══ INFORMATION PROVIDED ══

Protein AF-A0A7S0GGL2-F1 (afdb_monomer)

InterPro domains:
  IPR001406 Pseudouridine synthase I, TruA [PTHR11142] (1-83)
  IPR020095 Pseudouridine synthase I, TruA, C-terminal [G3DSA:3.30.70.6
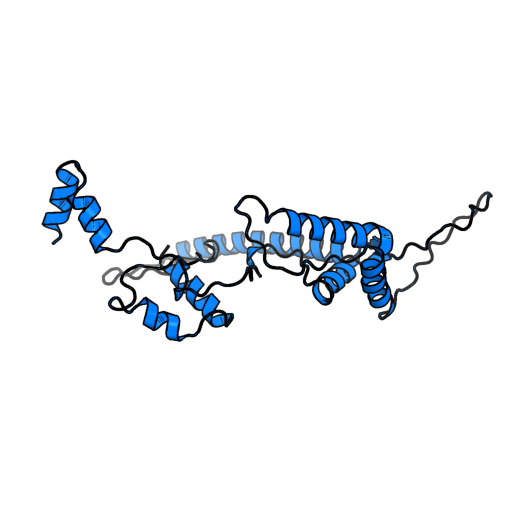60] (1-111)
  IPR020097 Pseudouridine synthase I, TruA, alpha/beta domain [PF01416] (1-54)
  IPR020103 Pseudouridine synthase, catalytic domain superfamily [SSF55120] (1-62)

Nearest PDB structures (foldseek):
  7u5e-assembly1_I  TM=2.558E-01  e=5.193E+00  Aeromonas salmonicida

Secondary structure (DSSP, 8-state):
-HHHHHHHHHHHHHTTSS-TTHHHHHH-TTT-SS-B-PPPPPSTT--------TT-PPP--HHHHHHHHHHHHHHHHHHHHHHHHHHHHHHHHHHH-EEEIIIIIHHHHHHHHHHHHHTT-SS-------------HHHHHHHHHHHHHSS-------PPP-----PPPS------EEEHHHHHHHHHHHH----S-GGG-----PPPGGGSPB---HHHHHHHHHHS---HHHHHHHHTT-

Structure (mmCIF, N/CA/C/O backbone):
data_AF-A0A7S0GGL2-F1
#
_entry.id   AF-A0A7S0GGL2-F1
#
loop_
_atom_site.group_PDB
_atom_site.id
_atom_site.type_symbol
_atom_site.label_atom_id
_atom_site.label_alt_id
_atom_site.label_comp_id
_atom_site.label_asym_id
_atom_site.label_entity_id
_atom_site.label_seq_id
_atom_site.pdbx_PDB_ins_code
_atom_site.Cartn_x
_atom_site.Cartn_y
_atom_site.Cartn_z
_atom_site.occupancy
_atom_site.B_iso_or_equiv
_atom_site.auth_seq_id
_atom_site.auth_comp_id
_atom_site.auth_asym_id
_atom_site.auth_atom_id
_atom_site.pdbx_PDB_model_num
ATOM 1 N N . HIS A 1 1 ? -1.624 2.626 17.159 1.00 85.12 1 HIS A N 1
ATOM 2 C CA . HIS A 1 1 ? -1.009 1.329 16.772 1.00 85.12 1 HIS A CA 1
ATOM 3 C C . HIS A 1 1 ? -1.930 0.103 16.883 1.00 85.12 1 HIS A C 1
ATOM 5 O O . HIS A 1 1 ? -1.621 -0.893 16.240 1.00 85.12 1 HIS A O 1
ATOM 11 N N . MET A 1 2 ? -3.026 0.138 17.659 1.00 89.06 2 MET A N 1
ATOM 12 C CA . MET A 1 2 ? -3.895 -1.026 17.925 1.00 89.06 2 MET A CA 1
ATOM 13 C C . MET A 1 2 ? -4.377 -1.755 16.659 1.00 89.06 2 MET A C 1
ATOM 15 O O . MET A 1 2 ? -4.039 -2.921 16.479 1.00 89.06 2 MET A O 1
ATOM 19 N N . ILE A 1 3 ? -5.062 -1.053 15.748 1.00 91.31 3 ILE A N 1
ATOM 20 C CA . ILE A 1 3 ? -5.593 -1.624 14.494 1.00 91.31 3 ILE A CA 1
ATOM 21 C C . ILE A 1 3 ? -4.484 -2.320 13.689 1.00 91.31 3 ILE A C 1
ATOM 23 O O . ILE A 1 3 ? -4.624 -3.470 13.293 1.00 91.31 3 ILE A O 1
ATOM 27 N N . ARG A 1 4 ? -3.326 -1.666 13.537 1.00 91.81 4 ARG A N 1
ATOM 28 C CA . ARG A 1 4 ? -2.160 -2.211 12.815 1.00 91.81 4 ARG A CA 1
ATOM 29 C C . ARG A 1 4 ? -1.585 -3.483 13.454 1.00 91.81 4 ARG A C 1
ATOM 31 O O . ARG A 1 4 ? -0.989 -4.285 12.744 1.00 91.81 4 ARG A O 1
ATOM 38 N N . CYS A 1 5 ? -1.726 -3.666 14.770 1.00 89.56 5 CYS A N 1
ATOM 39 C CA . CYS A 1 5 ? -1.315 -4.904 15.443 1.00 89.56 5 CYS A CA 1
ATOM 40 C C . CYS A 1 5 ? -2.316 -6.031 15.169 1.00 89.56 5 CYS A C 1
ATOM 42 O O . CYS A 1 5 ? -1.895 -7.133 14.843 1.00 89.56 5 CYS A O 1
ATOM 44 N N . ILE A 1 6 ? -3.620 -5.742 15.256 1.00 91.62 6 ILE A N 1
ATOM 45 C CA . ILE A 1 6 ? -4.685 -6.717 14.973 1.00 91.62 6 ILE A CA 1
ATOM 46 C C . ILE A 1 6 ? -4.562 -7.212 13.531 1.00 91.62 6 ILE A C 1
ATOM 48 O O . ILE A 1 6 ? -4.436 -8.408 13.308 1.00 91.62 6 ILE A O 1
ATOM 52 N N . VAL A 1 7 ? -4.482 -6.287 12.570 1.00 92.00 7 VAL A N 1
ATOM 53 C CA . VAL A 1 7 ? -4.337 -6.599 11.140 1.00 92.00 7 VAL A CA 1
ATOM 54 C C . VAL A 1 7 ? -3.110 -7.474 10.877 1.00 92.00 7 VAL A C 1
ATOM 56 O O . VAL A 1 7 ? -3.201 -8.453 10.148 1.00 92.00 7 VAL A O 1
ATOM 59 N N . SER A 1 8 ? -1.975 -7.165 11.508 1.00 90.25 8 SER A N 1
ATOM 60 C CA . SER A 1 8 ? -0.751 -7.966 11.398 1.00 90.25 8 SER A CA 1
ATOM 61 C C . SER A 1 8 ? -0.955 -9.413 11.864 1.00 90.25 8 SER A C 1
ATOM 63 O O . SER A 1 8 ? -0.558 -10.345 11.169 1.00 90.25 8 SER A O 1
ATOM 65 N N . ILE A 1 9 ? -1.629 -9.613 13.003 1.00 90.31 9 ILE A N 1
ATOM 66 C CA . ILE A 1 9 ? -1.954 -10.949 13.525 1.00 90.31 9 ILE A CA 1
ATOM 67 C C . ILE A 1 9 ? -2.893 -11.689 12.572 1.00 90.31 9 ILE A C 1
ATOM 69 O O . ILE A 1 9 ? -2.624 -12.839 12.231 1.00 90.31 9 ILE A O 1
ATOM 73 N N . THR A 1 10 ? -3.932 -11.021 12.070 1.00 91.88 10 THR A N 1
ATOM 74 C CA . THR A 1 10 ? -4.851 -11.603 11.083 1.00 91.88 10 THR A CA 1
ATOM 75 C C . THR A 1 10 ? -4.122 -12.020 9.802 1.00 91.88 10 THR A C 1
ATOM 77 O O . THR A 1 10 ? -4.358 -13.115 9.299 1.00 91.88 10 THR A O 1
ATOM 80 N N . PHE A 1 11 ? -3.186 -11.205 9.303 1.00 89.88 11 PHE A N 1
ATOM 81 C CA . PHE A 1 11 ? -2.358 -11.560 8.146 1.00 89.88 11 PHE A CA 1
ATOM 82 C C . PHE A 1 11 ? -1.427 -12.743 8.419 1.00 89.88 11 PHE A C 1
ATOM 84 O O . PHE A 1 11 ? -1.179 -13.521 7.504 1.00 89.88 11 PHE A O 1
ATOM 91 N N . MET A 1 12 ? -0.892 -12.893 9.635 1.00 88.62 12 MET A N 1
ATOM 92 C CA . MET A 1 12 ? -0.079 -14.065 9.991 1.00 88.62 12 MET A CA 1
ATOM 93 C C . MET A 1 12 ? -0.921 -15.346 9.991 1.00 88.62 12 MET A C 1
ATOM 95 O O . MET A 1 12 ? -0.458 -16.365 9.491 1.00 88.62 12 MET A O 1
ATOM 99 N N . VAL A 1 13 ? -2.171 -15.283 10.459 1.00 91.38 13 VAL A N 1
ATOM 100 C CA . VAL A 1 13 ? -3.112 -16.412 10.361 1.00 91.38 13 VAL A CA 1
ATOM 101 C C . VAL A 1 13 ? -3.452 -16.724 8.900 1.00 91.38 13 VAL A C 1
ATOM 103 O O . VAL A 1 13 ? -3.399 -17.879 8.495 1.00 91.38 13 VAL A O 1
ATOM 106 N N . GLY A 1 14 ? -3.742 -15.705 8.083 1.00 89.12 14 GLY A N 1
ATOM 107 C CA . GLY A 1 14 ? -4.053 -15.885 6.658 1.00 89.12 14 GLY A CA 1
ATOM 108 C C . GLY A 1 14 ? -2.878 -16.386 5.807 1.00 89.12 14 GLY A C 1
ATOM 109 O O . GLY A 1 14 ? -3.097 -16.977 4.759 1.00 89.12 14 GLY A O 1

═══

**WHAT YOU ARE ASKED TO DO:** Going back over the entries above, copy word for word every line from the one that has "ATOM 3 C C ." on through the one that has "ATOM 65 N N".

**YOUR SOLUTION:**
ATOM 3 C C . HIS A 1 1 ? -1.930 0.103 16.883 1.00 85.12 1 HIS A C 1
ATOM 5 O O . HIS A 1 1 ? -1.621 -0.893 16.240 1.00 85.12 1 HIS A O 1
ATOM 11 N N . MET A 1 2 ? -3.026 0.138 17.659 1.00 89.06 2 MET A N 1
ATOM 12 C CA . MET A 1 2 ? -3.895 -1.026 17.925 1.00 89.06 2 MET A CA 1
ATOM 13 C C . MET A 1 2 ? -4.377 -1.755 16.659 1.00 89.06 2 MET A C 1
ATOM 15 O O . MET A 1 2 ? -4.039 -2.921 16.479 1.00 89.06 2 MET A O 1
ATOM 19 N N . ILE A 1 3 ? -5.062 -1.053 15.748 1.00 91.31 3 ILE A N 1
ATOM 20 C CA . ILE A 1 3 ? -5.593 -1.624 14.494 1.00 91.31 3 ILE A CA 1
ATOM 21 C C . ILE A 1 3 ? -4.484 -2.320 13.689 1.00 91.31 3 ILE A C 1
ATOM 23 O O . ILE A 1 3 ? -4.624 -3.470 13.293 1.00 91.31 3 ILE A O 1
ATOM 27 N N . ARG A 1 4 ? -3.326 -1.666 13.537 1.00 91.81 4 ARG A N 1
ATOM 28 C CA . ARG A 1 4 ? -2.160 -2.211 12.815 1.00 91.81 4 ARG A CA 1
ATOM 29 C C . ARG A 1 4 ? -1.585 -3.483 13.454 1.00 91.81 4 ARG A C 1
ATOM 31 O O . ARG A 1 4 ? -0.989 -4.285 12.744 1.00 91.81 4 ARG A O 1
ATOM 38 N N . CYS A 1 5 ? -1.726 -3.666 14.770 1.00 89.56 5 CYS A N 1
ATOM 39 C CA . CYS A 1 5 ? -1.315 -4.904 15.443 1.00 89.56 5 CYS A CA 1
ATOM 40 C C . CYS A 1 5 ? -2.316 -6.031 15.169 1.00 89.56 5 CYS A C 1
ATOM 42 O O . CYS A 1 5 ? -1.895 -7.133 14.843 1.00 89.56 5 CYS A O 1
ATOM 44 N N . ILE A 1 6 ? -3.620 -5.742 15.256 1.00 91.62 6 ILE A N 1
ATOM 45 C CA . ILE A 1 6 ? -4.685 -6.717 14.973 1.00 91.62 6 ILE A CA 1
ATOM 46 C C . ILE A 1 6 ? -4.562 -7.212 13.531 1.00 91.62 6 ILE A C 1
ATOM 48 O O . ILE A 1 6 ? -4.436 -8.408 13.308 1.00 91.62 6 ILE A O 1
ATOM 52 N N . VAL A 1 7 ? -4.482 -6.287 12.570 1.00 92.00 7 VAL A N 1
ATOM 53 C CA . VAL A 1 7 ? -4.337 -6.599 11.140 1.00 92.00 7 VAL A CA 1
ATOM 54 C C . VAL A 1 7 ? -3.110 -7.474 10.877 1.00 92.00 7 VAL A C 1
ATOM 56 O O . VAL A 1 7 ? -3.201 -8.453 10.148 1.00 92.00 7 VAL A O 1
ATOM 59 N N . SER A 1 8 ? -1.975 -7.165 11.508 1.00 90.25 8 SER A N 1
ATOM 60 C CA . SER A 1 8 ? -0.751 -7.966 11.398 1.00 90.25 8 SER A CA 1
ATOM 61 C C . SER A 1 8 ? -0.955 -9.413 11.864 1.00 90.25 8 SER A C 1
ATOM 63 O O . SER A 1 8 ? -0.558 -10.345 11.169 1.00 90.25 8 SER A O 1
ATOM 65 N N . ILE A 1 9 ? -1.629 -9.613 13.003 1.00 90.31 9 ILE A N 1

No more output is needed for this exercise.